= Turbopause =

Altitude in the Earth's atmosphere below which turbulent mixing dominates

The turbopause, also called the homopause, marks the altitude in an atmosphere below which turbulent mixing dominates. Mathematically, it is defined as the point where the coefficient of Eddy diffusion is equal to the coefficient of molecular diffusion. Because the molecular diffusion coefficient is dependent on both the composition of the diffusing molecule and the background gas, the turbopause altitude will be different for the different molecular species in an atmosphere. For example, in hydrogen (H_{2}) dominated atmospheres, the helium (He) and methane (CH_{4}) turbopause altitudes are different as a result of the different binary diffusion coefficients of helium and methane in molecular hydrogen.

The region below the turbopause is known as the homosphere, where the atmosphere is well mixed for chemical species which have long mean residence times. Highly reactive chemicals tend to have variable concentration throughout the atmosphere, while unreactive species have more homogeneous concentrations. The region above the turbopause is the heterosphere, where molecular diffusion dominates and the chemical composition of the atmosphere varies according to chemical species and their atomic weight.

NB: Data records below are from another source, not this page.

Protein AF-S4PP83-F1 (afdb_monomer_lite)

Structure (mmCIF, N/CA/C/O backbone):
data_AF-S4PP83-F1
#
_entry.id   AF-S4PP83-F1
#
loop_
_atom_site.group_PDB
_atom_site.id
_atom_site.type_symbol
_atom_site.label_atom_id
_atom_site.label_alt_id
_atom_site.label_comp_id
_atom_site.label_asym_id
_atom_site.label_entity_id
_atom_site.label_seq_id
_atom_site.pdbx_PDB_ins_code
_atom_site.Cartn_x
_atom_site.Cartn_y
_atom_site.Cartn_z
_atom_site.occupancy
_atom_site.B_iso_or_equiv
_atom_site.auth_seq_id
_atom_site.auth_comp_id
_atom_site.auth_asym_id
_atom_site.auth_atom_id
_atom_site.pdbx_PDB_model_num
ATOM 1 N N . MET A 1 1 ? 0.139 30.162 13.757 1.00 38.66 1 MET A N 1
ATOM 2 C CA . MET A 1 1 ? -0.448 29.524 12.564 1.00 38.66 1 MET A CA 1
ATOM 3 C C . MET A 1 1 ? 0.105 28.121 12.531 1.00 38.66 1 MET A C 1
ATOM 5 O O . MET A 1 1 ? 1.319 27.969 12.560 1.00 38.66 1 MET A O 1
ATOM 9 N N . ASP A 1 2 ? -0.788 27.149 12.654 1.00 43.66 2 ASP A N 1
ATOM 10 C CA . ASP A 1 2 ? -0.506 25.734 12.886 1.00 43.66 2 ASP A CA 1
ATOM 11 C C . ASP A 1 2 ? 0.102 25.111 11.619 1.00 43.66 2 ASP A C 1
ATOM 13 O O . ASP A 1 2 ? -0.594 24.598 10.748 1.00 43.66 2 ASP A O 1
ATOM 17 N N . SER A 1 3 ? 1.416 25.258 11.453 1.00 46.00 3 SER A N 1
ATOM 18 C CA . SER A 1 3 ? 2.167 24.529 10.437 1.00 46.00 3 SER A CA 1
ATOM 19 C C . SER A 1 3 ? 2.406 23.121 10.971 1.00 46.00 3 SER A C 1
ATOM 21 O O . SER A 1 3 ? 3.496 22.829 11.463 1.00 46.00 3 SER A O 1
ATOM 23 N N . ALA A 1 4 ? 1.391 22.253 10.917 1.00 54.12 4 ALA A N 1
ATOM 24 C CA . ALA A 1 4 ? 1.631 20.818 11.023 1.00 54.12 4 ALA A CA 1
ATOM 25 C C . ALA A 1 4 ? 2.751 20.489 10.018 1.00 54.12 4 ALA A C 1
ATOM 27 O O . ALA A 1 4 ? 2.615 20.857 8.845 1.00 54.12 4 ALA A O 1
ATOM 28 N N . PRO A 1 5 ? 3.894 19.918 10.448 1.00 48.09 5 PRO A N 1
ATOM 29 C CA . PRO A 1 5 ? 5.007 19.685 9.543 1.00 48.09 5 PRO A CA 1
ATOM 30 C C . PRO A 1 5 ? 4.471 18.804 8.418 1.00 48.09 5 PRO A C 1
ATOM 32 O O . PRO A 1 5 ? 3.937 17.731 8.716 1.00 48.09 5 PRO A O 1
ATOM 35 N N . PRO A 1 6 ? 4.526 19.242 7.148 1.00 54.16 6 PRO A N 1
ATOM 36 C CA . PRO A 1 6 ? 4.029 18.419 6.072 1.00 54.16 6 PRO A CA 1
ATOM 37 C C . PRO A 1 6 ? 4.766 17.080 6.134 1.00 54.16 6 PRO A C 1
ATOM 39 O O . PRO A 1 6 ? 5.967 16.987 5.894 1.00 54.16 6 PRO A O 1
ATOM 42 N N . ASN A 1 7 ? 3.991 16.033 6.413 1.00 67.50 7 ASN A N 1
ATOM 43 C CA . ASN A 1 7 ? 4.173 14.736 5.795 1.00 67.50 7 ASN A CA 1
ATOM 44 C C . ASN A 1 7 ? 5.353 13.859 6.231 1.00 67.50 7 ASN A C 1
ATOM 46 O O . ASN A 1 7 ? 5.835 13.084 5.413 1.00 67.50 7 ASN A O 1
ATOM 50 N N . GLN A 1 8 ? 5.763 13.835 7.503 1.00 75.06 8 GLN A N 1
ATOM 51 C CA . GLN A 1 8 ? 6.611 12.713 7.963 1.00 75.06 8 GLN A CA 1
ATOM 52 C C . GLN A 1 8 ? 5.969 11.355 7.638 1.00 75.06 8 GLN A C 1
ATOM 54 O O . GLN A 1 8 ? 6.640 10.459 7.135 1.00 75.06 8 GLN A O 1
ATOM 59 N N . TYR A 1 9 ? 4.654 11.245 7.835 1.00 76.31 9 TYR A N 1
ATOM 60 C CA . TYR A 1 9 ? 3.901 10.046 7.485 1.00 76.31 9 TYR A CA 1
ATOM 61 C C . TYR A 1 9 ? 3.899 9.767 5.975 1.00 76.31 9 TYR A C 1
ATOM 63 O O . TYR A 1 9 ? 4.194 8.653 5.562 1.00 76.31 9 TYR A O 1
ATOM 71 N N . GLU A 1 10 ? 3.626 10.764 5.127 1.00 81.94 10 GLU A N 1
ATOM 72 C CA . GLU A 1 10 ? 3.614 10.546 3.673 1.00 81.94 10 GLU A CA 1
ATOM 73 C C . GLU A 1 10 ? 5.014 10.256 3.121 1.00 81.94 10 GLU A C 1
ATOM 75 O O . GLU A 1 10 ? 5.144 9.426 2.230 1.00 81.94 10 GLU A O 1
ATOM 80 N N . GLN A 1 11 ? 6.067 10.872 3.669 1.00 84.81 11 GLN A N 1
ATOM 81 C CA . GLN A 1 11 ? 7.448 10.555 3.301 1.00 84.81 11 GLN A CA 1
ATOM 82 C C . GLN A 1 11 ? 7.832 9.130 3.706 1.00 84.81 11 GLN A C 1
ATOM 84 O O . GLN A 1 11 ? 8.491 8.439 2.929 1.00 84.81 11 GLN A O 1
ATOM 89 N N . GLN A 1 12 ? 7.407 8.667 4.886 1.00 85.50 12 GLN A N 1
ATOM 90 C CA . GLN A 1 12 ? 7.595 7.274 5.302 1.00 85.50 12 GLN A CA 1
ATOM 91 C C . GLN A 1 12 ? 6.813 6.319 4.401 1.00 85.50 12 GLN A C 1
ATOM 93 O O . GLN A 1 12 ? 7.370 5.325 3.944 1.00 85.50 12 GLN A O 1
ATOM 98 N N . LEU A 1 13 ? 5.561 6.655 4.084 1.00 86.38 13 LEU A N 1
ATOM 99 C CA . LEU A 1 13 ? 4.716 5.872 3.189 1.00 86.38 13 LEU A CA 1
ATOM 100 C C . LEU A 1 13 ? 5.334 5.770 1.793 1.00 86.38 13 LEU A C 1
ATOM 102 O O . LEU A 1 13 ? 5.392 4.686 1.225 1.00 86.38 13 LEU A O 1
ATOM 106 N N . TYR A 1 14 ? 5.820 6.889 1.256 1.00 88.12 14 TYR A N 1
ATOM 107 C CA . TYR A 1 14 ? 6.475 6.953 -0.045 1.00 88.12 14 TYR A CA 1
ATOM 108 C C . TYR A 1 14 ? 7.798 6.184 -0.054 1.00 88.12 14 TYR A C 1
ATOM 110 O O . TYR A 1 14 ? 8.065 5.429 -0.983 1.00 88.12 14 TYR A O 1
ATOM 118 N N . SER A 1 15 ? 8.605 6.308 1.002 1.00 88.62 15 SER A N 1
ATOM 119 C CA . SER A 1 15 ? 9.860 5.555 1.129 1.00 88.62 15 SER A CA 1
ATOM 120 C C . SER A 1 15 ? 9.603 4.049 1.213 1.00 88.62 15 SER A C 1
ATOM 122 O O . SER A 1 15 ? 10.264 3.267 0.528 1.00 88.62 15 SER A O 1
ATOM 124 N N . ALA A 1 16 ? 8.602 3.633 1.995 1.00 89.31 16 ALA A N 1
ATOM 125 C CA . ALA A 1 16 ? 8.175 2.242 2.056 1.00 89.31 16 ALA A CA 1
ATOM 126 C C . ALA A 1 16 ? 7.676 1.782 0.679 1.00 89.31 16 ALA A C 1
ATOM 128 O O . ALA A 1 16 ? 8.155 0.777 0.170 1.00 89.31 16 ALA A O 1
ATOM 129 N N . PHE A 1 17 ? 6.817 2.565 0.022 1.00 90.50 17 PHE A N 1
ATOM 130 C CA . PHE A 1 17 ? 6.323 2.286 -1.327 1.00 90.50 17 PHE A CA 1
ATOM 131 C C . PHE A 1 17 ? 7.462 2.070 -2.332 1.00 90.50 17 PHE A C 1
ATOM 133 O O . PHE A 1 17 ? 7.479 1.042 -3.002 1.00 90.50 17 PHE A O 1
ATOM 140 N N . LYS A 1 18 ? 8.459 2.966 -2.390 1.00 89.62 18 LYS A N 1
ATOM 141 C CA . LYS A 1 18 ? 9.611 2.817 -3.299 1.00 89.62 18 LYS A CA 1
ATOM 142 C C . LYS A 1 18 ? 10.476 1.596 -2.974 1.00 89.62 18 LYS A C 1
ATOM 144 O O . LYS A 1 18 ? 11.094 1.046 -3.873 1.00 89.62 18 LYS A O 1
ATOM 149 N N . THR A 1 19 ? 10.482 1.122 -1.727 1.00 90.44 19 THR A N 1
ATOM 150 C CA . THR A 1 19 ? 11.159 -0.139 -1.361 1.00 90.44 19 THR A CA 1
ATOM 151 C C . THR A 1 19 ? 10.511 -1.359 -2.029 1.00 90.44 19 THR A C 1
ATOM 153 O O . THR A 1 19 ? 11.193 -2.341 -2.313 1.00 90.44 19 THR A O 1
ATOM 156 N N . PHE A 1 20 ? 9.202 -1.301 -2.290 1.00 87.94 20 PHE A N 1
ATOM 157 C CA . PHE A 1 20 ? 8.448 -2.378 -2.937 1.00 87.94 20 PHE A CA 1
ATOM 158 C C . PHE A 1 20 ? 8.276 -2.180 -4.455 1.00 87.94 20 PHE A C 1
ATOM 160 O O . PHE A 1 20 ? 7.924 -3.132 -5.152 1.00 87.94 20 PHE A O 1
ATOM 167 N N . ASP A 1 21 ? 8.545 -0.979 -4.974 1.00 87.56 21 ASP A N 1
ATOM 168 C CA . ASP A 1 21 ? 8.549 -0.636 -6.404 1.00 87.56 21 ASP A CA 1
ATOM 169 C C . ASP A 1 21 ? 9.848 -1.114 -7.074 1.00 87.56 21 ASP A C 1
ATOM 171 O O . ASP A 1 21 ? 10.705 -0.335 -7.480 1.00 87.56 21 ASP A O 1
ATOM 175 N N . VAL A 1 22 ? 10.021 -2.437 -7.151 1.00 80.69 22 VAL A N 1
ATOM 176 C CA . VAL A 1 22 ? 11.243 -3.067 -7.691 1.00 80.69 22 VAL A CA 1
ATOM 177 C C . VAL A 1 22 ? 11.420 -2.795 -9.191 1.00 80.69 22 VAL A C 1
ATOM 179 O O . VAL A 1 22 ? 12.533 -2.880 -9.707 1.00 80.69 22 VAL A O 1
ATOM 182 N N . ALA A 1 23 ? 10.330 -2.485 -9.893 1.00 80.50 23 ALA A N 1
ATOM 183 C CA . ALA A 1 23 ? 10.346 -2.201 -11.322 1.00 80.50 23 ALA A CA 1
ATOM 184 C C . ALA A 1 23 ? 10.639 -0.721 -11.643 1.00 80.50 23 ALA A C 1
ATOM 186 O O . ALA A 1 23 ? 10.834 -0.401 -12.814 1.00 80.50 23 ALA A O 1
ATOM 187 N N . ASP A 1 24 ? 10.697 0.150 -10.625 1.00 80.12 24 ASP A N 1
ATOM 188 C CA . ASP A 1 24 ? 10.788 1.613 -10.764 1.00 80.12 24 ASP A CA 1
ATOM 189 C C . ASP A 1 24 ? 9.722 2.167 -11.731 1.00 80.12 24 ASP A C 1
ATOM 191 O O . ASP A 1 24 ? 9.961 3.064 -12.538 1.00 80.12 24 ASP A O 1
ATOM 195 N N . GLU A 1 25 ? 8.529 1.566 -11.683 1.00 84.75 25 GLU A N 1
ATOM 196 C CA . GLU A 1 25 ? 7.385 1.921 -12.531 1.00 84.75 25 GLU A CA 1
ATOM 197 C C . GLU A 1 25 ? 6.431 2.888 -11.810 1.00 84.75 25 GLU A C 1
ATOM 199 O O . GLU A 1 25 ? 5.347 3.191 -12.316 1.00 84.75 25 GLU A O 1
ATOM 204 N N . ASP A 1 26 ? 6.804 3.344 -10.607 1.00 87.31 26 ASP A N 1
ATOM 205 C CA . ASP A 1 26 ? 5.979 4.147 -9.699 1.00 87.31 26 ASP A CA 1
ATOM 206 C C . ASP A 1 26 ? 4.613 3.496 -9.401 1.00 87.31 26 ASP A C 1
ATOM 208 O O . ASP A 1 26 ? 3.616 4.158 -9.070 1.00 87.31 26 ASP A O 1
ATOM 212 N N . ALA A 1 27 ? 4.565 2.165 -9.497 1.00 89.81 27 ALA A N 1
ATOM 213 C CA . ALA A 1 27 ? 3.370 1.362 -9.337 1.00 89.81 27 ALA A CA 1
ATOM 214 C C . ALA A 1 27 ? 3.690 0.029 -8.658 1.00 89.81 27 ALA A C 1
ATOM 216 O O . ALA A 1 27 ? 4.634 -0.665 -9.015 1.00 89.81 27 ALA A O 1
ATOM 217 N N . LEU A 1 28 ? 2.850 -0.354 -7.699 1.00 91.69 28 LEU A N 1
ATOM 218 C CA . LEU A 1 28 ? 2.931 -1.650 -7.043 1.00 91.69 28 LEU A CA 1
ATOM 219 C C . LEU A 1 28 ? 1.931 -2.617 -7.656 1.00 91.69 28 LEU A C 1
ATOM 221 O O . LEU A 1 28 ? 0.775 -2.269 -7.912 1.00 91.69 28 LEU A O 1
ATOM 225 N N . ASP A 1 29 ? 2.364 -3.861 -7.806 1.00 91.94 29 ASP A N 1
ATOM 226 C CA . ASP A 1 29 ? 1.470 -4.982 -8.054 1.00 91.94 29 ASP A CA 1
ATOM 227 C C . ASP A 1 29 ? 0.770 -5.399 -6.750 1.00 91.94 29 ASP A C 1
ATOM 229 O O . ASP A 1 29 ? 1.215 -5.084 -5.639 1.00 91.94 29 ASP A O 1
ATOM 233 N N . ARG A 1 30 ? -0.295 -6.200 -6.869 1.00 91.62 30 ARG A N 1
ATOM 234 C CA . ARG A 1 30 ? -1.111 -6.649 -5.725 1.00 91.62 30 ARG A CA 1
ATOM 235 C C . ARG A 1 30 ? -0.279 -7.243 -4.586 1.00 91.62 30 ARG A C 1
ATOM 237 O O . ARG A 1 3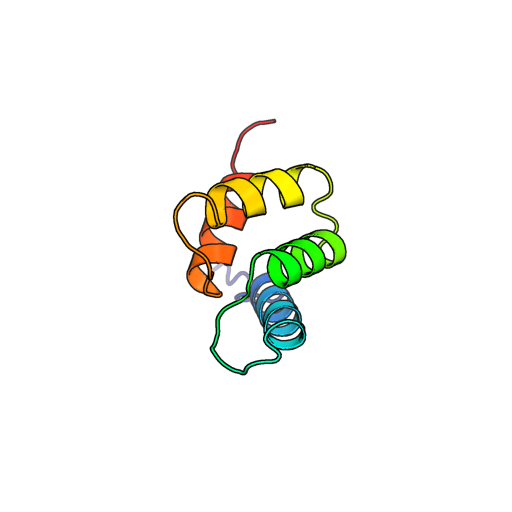0 ? -0.552 -6.983 -3.418 1.00 91.62 30 ARG A O 1
ATOM 244 N N . ARG A 1 31 ? 0.743 -8.042 -4.917 1.00 90.69 31 ARG A N 1
ATOM 245 C CA . ARG A 1 31 ? 1.613 -8.690 -3.922 1.00 90.69 31 ARG A CA 1
ATOM 246 C C . ARG A 1 31 ? 2.462 -7.674 -3.158 1.00 90.69 31 ARG A C 1
ATOM 248 O O . ARG A 1 31 ? 2.555 -7.761 -1.941 1.00 90.69 31 ARG A O 1
ATOM 255 N N . ALA A 1 32 ? 3.048 -6.719 -3.872 1.00 91.31 32 ALA A N 1
ATOM 256 C CA . ALA A 1 32 ? 3.895 -5.681 -3.300 1.00 91.31 32 ALA A CA 1
ATOM 257 C C . ALA A 1 32 ? 3.080 -4.715 -2.421 1.00 91.31 32 ALA A C 1
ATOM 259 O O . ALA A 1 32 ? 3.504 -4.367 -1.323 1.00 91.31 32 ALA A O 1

Earth's turbopause lies near the mesopause, at the intersection of the mesosphere and the thermosphere, at an altitude of roughly 90 km. Some other turbopauses in the Solar System that are known include Venus' turbopause at about 130–135 km, Mars' at about 130 km, Jupiter's at roughly 385 km, and Titan's at around 800–850 km.

It was discovered by French scientists following the firing of two Véronique sounding rockets on 10 and 12 March 1959.